- Location: Porcupine Hills Provincial Park, Saskatchewan
- Coordinates: 52°28′58″N 101°44′19″W﻿ / ﻿52.4828°N 101.7385°W
- Part of: Nelson River drainage basin
- Catchment area: Woody River
- Basin countries: Canada
- Surface area: 173.5 ha (429 acres)
- Max. depth: 10.4 m (34 ft)
- Shore length^{1}: 7.2 km (4.5 mi)
- Surface elevation: 691 m (2,267 ft)

= Townsend Lake =

Lake in Saskatchewan, Canada

Townsend Lake is a lake in the Canadian province of Saskatchewan. It is located in the east-central part of the province in the Porcupine Hills and Porcupine Provincial Forest. The lake is in the Woody River Block of Porcupine Hills Provincial Park. Highway 980 provides access to the east side of the lake and its amenities. Several small creeks feed into the lake from the surrounding hills, lakes, and muskeg. The outflow is a short river at the eastern end of the lake that flows into the western end of Woody Lake.

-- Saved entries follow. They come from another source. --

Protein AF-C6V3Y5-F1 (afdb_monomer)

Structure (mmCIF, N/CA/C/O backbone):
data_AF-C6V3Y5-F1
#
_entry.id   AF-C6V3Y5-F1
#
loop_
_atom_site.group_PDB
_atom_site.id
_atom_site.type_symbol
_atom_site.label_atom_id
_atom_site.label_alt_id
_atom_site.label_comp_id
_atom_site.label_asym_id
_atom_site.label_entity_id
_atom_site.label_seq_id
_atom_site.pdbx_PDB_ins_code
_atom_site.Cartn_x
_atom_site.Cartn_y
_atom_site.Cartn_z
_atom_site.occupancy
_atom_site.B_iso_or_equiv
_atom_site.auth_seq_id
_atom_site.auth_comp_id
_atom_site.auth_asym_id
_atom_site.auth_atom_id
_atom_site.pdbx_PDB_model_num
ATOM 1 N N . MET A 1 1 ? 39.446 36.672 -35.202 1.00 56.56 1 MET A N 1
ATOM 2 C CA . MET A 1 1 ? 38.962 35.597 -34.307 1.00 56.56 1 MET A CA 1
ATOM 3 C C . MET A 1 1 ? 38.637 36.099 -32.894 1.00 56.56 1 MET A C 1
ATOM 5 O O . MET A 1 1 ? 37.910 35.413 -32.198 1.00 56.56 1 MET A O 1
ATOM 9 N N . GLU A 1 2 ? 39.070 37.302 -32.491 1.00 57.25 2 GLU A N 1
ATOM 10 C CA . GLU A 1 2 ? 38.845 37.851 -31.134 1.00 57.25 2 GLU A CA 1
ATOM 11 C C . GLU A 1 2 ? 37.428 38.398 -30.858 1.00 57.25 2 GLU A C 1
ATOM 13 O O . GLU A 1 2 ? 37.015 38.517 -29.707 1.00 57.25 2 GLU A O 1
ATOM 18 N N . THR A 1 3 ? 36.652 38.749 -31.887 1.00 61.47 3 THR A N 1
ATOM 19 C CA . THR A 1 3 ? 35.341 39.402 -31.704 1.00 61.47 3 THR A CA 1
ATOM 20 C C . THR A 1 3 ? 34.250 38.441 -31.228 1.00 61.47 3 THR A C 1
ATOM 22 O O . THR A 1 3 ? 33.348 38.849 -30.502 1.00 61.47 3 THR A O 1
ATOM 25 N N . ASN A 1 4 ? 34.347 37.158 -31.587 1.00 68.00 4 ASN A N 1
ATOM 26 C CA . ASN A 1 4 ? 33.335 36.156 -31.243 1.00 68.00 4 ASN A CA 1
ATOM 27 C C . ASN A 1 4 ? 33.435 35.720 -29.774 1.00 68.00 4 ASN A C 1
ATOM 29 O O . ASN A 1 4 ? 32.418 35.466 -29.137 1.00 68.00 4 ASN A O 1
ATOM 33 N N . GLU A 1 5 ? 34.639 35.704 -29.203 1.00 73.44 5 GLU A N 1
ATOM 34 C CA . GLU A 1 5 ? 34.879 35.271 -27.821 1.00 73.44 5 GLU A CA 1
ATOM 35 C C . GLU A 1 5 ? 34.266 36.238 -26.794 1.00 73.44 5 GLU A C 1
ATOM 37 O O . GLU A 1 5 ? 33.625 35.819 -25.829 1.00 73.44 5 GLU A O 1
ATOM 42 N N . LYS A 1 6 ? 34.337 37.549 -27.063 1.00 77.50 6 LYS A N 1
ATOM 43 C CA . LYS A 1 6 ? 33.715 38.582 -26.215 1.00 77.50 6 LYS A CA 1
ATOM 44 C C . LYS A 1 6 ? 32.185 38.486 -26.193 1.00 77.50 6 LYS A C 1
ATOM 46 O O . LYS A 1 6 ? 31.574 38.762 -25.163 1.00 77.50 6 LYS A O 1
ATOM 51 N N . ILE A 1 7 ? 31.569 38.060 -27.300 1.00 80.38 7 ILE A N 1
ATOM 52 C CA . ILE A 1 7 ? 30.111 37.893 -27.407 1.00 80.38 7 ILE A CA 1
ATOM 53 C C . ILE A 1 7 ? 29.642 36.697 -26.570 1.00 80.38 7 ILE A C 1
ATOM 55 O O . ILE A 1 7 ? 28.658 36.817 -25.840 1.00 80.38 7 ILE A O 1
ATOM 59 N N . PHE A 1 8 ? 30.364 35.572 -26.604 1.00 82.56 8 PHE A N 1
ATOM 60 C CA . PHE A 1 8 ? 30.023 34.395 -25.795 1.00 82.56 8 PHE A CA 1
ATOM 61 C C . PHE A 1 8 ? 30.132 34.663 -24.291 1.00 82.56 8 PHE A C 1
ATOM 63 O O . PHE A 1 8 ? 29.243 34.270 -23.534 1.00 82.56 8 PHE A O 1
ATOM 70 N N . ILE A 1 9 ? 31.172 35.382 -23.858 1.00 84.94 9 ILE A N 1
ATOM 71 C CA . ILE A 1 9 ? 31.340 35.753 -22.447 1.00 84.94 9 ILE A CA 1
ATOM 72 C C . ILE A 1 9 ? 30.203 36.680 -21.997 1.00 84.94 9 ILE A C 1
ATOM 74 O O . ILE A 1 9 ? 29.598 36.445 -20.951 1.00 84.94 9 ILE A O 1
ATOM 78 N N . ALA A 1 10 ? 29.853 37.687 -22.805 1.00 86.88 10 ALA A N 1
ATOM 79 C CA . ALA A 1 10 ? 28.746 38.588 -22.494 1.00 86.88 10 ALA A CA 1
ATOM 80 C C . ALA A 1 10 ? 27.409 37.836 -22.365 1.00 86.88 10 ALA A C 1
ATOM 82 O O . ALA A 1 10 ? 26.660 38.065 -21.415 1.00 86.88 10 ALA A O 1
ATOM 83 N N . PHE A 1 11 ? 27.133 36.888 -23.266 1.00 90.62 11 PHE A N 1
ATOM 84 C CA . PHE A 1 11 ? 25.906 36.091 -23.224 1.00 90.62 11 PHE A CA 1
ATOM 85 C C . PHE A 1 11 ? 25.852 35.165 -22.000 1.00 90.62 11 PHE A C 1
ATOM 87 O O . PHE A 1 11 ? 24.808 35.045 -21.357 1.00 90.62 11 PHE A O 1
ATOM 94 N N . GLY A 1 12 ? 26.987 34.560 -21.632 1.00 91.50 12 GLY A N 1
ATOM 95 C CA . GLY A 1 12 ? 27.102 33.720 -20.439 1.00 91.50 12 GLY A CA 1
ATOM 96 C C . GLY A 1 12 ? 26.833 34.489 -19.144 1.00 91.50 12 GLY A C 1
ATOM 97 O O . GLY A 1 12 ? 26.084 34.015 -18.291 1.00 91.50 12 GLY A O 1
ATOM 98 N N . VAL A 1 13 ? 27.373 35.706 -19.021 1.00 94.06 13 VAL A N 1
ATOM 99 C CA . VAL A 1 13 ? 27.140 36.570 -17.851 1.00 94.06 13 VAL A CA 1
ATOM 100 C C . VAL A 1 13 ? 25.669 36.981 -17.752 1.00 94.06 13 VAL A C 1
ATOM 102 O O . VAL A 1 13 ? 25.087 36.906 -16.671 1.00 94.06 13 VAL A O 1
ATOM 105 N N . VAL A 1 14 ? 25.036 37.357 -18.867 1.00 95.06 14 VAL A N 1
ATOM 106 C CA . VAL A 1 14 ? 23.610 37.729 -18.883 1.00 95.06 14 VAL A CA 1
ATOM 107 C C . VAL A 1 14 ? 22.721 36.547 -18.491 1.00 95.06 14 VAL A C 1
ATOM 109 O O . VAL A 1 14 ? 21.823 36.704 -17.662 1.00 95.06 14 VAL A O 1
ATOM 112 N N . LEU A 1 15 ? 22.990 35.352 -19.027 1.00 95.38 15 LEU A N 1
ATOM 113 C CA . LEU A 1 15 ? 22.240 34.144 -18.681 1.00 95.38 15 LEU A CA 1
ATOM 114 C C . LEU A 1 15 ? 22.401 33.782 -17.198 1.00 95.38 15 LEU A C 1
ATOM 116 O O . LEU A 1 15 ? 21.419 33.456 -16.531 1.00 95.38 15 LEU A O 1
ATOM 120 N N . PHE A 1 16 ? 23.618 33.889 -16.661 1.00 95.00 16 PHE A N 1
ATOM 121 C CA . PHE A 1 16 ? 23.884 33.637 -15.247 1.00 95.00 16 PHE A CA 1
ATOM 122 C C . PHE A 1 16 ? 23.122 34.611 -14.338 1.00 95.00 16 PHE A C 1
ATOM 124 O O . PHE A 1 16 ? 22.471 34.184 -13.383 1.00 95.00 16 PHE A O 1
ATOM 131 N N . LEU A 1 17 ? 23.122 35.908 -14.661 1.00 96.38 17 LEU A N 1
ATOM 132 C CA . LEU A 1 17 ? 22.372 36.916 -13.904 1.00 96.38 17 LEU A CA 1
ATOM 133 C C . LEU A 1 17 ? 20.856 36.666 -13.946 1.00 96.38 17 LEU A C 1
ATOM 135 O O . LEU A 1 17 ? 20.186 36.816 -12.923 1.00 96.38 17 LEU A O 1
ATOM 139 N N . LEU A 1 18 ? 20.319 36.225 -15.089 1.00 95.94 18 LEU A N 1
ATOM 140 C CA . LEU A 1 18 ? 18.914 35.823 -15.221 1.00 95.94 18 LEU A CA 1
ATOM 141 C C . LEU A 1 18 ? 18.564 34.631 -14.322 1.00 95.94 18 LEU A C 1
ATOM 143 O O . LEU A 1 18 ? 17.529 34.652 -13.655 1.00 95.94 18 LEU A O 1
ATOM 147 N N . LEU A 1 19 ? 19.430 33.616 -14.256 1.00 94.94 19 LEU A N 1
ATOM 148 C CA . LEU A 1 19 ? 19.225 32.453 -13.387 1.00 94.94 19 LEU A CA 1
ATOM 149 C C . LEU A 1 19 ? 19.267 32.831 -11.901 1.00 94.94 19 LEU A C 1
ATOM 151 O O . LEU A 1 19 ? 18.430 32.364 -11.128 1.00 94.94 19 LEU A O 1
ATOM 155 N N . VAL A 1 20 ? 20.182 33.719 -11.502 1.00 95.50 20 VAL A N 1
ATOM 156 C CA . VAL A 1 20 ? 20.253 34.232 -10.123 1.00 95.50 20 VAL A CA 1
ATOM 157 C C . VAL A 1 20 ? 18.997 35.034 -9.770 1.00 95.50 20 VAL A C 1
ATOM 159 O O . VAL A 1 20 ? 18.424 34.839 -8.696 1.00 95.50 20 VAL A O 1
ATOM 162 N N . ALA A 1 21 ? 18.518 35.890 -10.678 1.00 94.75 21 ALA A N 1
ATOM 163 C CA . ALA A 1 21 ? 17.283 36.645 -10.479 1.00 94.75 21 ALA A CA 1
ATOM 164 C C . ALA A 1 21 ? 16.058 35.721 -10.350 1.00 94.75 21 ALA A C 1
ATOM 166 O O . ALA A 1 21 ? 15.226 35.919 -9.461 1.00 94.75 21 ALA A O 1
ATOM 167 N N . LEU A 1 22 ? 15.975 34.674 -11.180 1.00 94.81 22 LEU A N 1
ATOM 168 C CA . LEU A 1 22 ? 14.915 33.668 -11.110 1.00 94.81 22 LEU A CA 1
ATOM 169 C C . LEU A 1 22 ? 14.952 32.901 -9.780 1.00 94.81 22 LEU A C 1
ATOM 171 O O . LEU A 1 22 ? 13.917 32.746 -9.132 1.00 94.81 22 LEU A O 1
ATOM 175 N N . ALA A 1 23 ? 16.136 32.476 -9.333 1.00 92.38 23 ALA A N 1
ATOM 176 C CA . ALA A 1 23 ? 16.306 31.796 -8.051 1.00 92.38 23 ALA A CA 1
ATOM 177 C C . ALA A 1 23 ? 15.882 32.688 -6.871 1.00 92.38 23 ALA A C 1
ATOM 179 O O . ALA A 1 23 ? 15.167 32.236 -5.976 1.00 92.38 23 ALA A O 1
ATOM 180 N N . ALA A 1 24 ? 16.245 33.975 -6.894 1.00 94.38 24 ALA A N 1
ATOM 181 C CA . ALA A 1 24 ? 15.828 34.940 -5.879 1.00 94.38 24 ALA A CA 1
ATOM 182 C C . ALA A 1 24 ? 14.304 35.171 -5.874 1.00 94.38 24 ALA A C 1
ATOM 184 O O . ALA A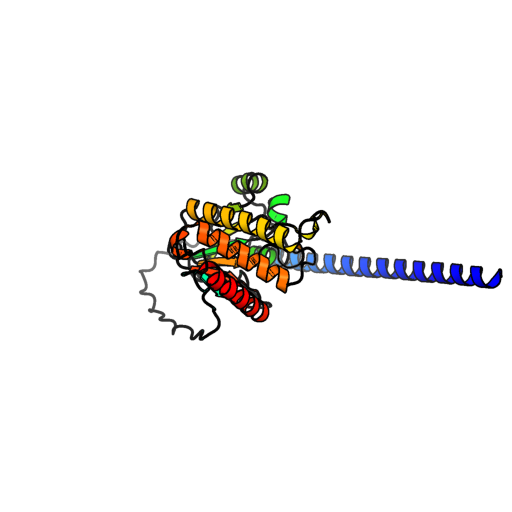 1 24 ? 13.697 35.287 -4.805 1.00 94.38 24 ALA A O 1
ATOM 185 N N . ALA A 1 25 ? 13.669 35.204 -7.051 1.00 93.12 25 ALA A N 1
ATOM 186 C CA . ALA A 1 25 ? 12.218 35.322 -7.178 1.00 93.12 25 ALA A CA 1
ATOM 187 C C . ALA A 1 25 ? 11.492 34.081 -6.631 1.00 93.12 25 ALA A C 1
ATOM 189 O O . ALA A 1 25 ? 10.549 34.217 -5.848 1.00 93.12 25 ALA A O 1
ATOM 190 N N . LEU A 1 26 ? 11.968 32.878 -6.968 1.00 91.56 26 LEU A N 1
ATOM 191 C CA . LEU A 1 26 ? 11.432 31.619 -6.443 1.00 91.56 26 LEU A CA 1
ATOM 192 C C . LEU A 1 26 ? 11.598 31.528 -4.923 1.00 91.56 26 LEU A C 1
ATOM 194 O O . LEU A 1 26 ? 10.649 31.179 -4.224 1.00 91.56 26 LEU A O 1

The lake is named in memory of Flight Sergeant Robert Wilfred Ernest Townsend who died fighting in World War II on 29 July 1944. Since 1947 Saskatchewan started naming lakes after fallen soldiers and now there are more than 4,000 such lakes in the province.

== Parks and recreation ==
Prior to the formation of Porcupine Hills Provincial Park in 2018, the parkland around Townsend Lake was a provincial recreation site called Woody River Recreation Site. The recreation site has a campground with 33 campsites, a boat launch, two fish cleaning stations, and a picnic area.

Moose Range Lodge, located on the northern shore of the lake, is an outfitters with modern cabins, boat rentals, fuel, and a restaurant. In the winter, the lodge is the centre for snowmobiling in the park.

== Fish species ==
Fish commonly found in the lake include walleye, perch, and northern pike.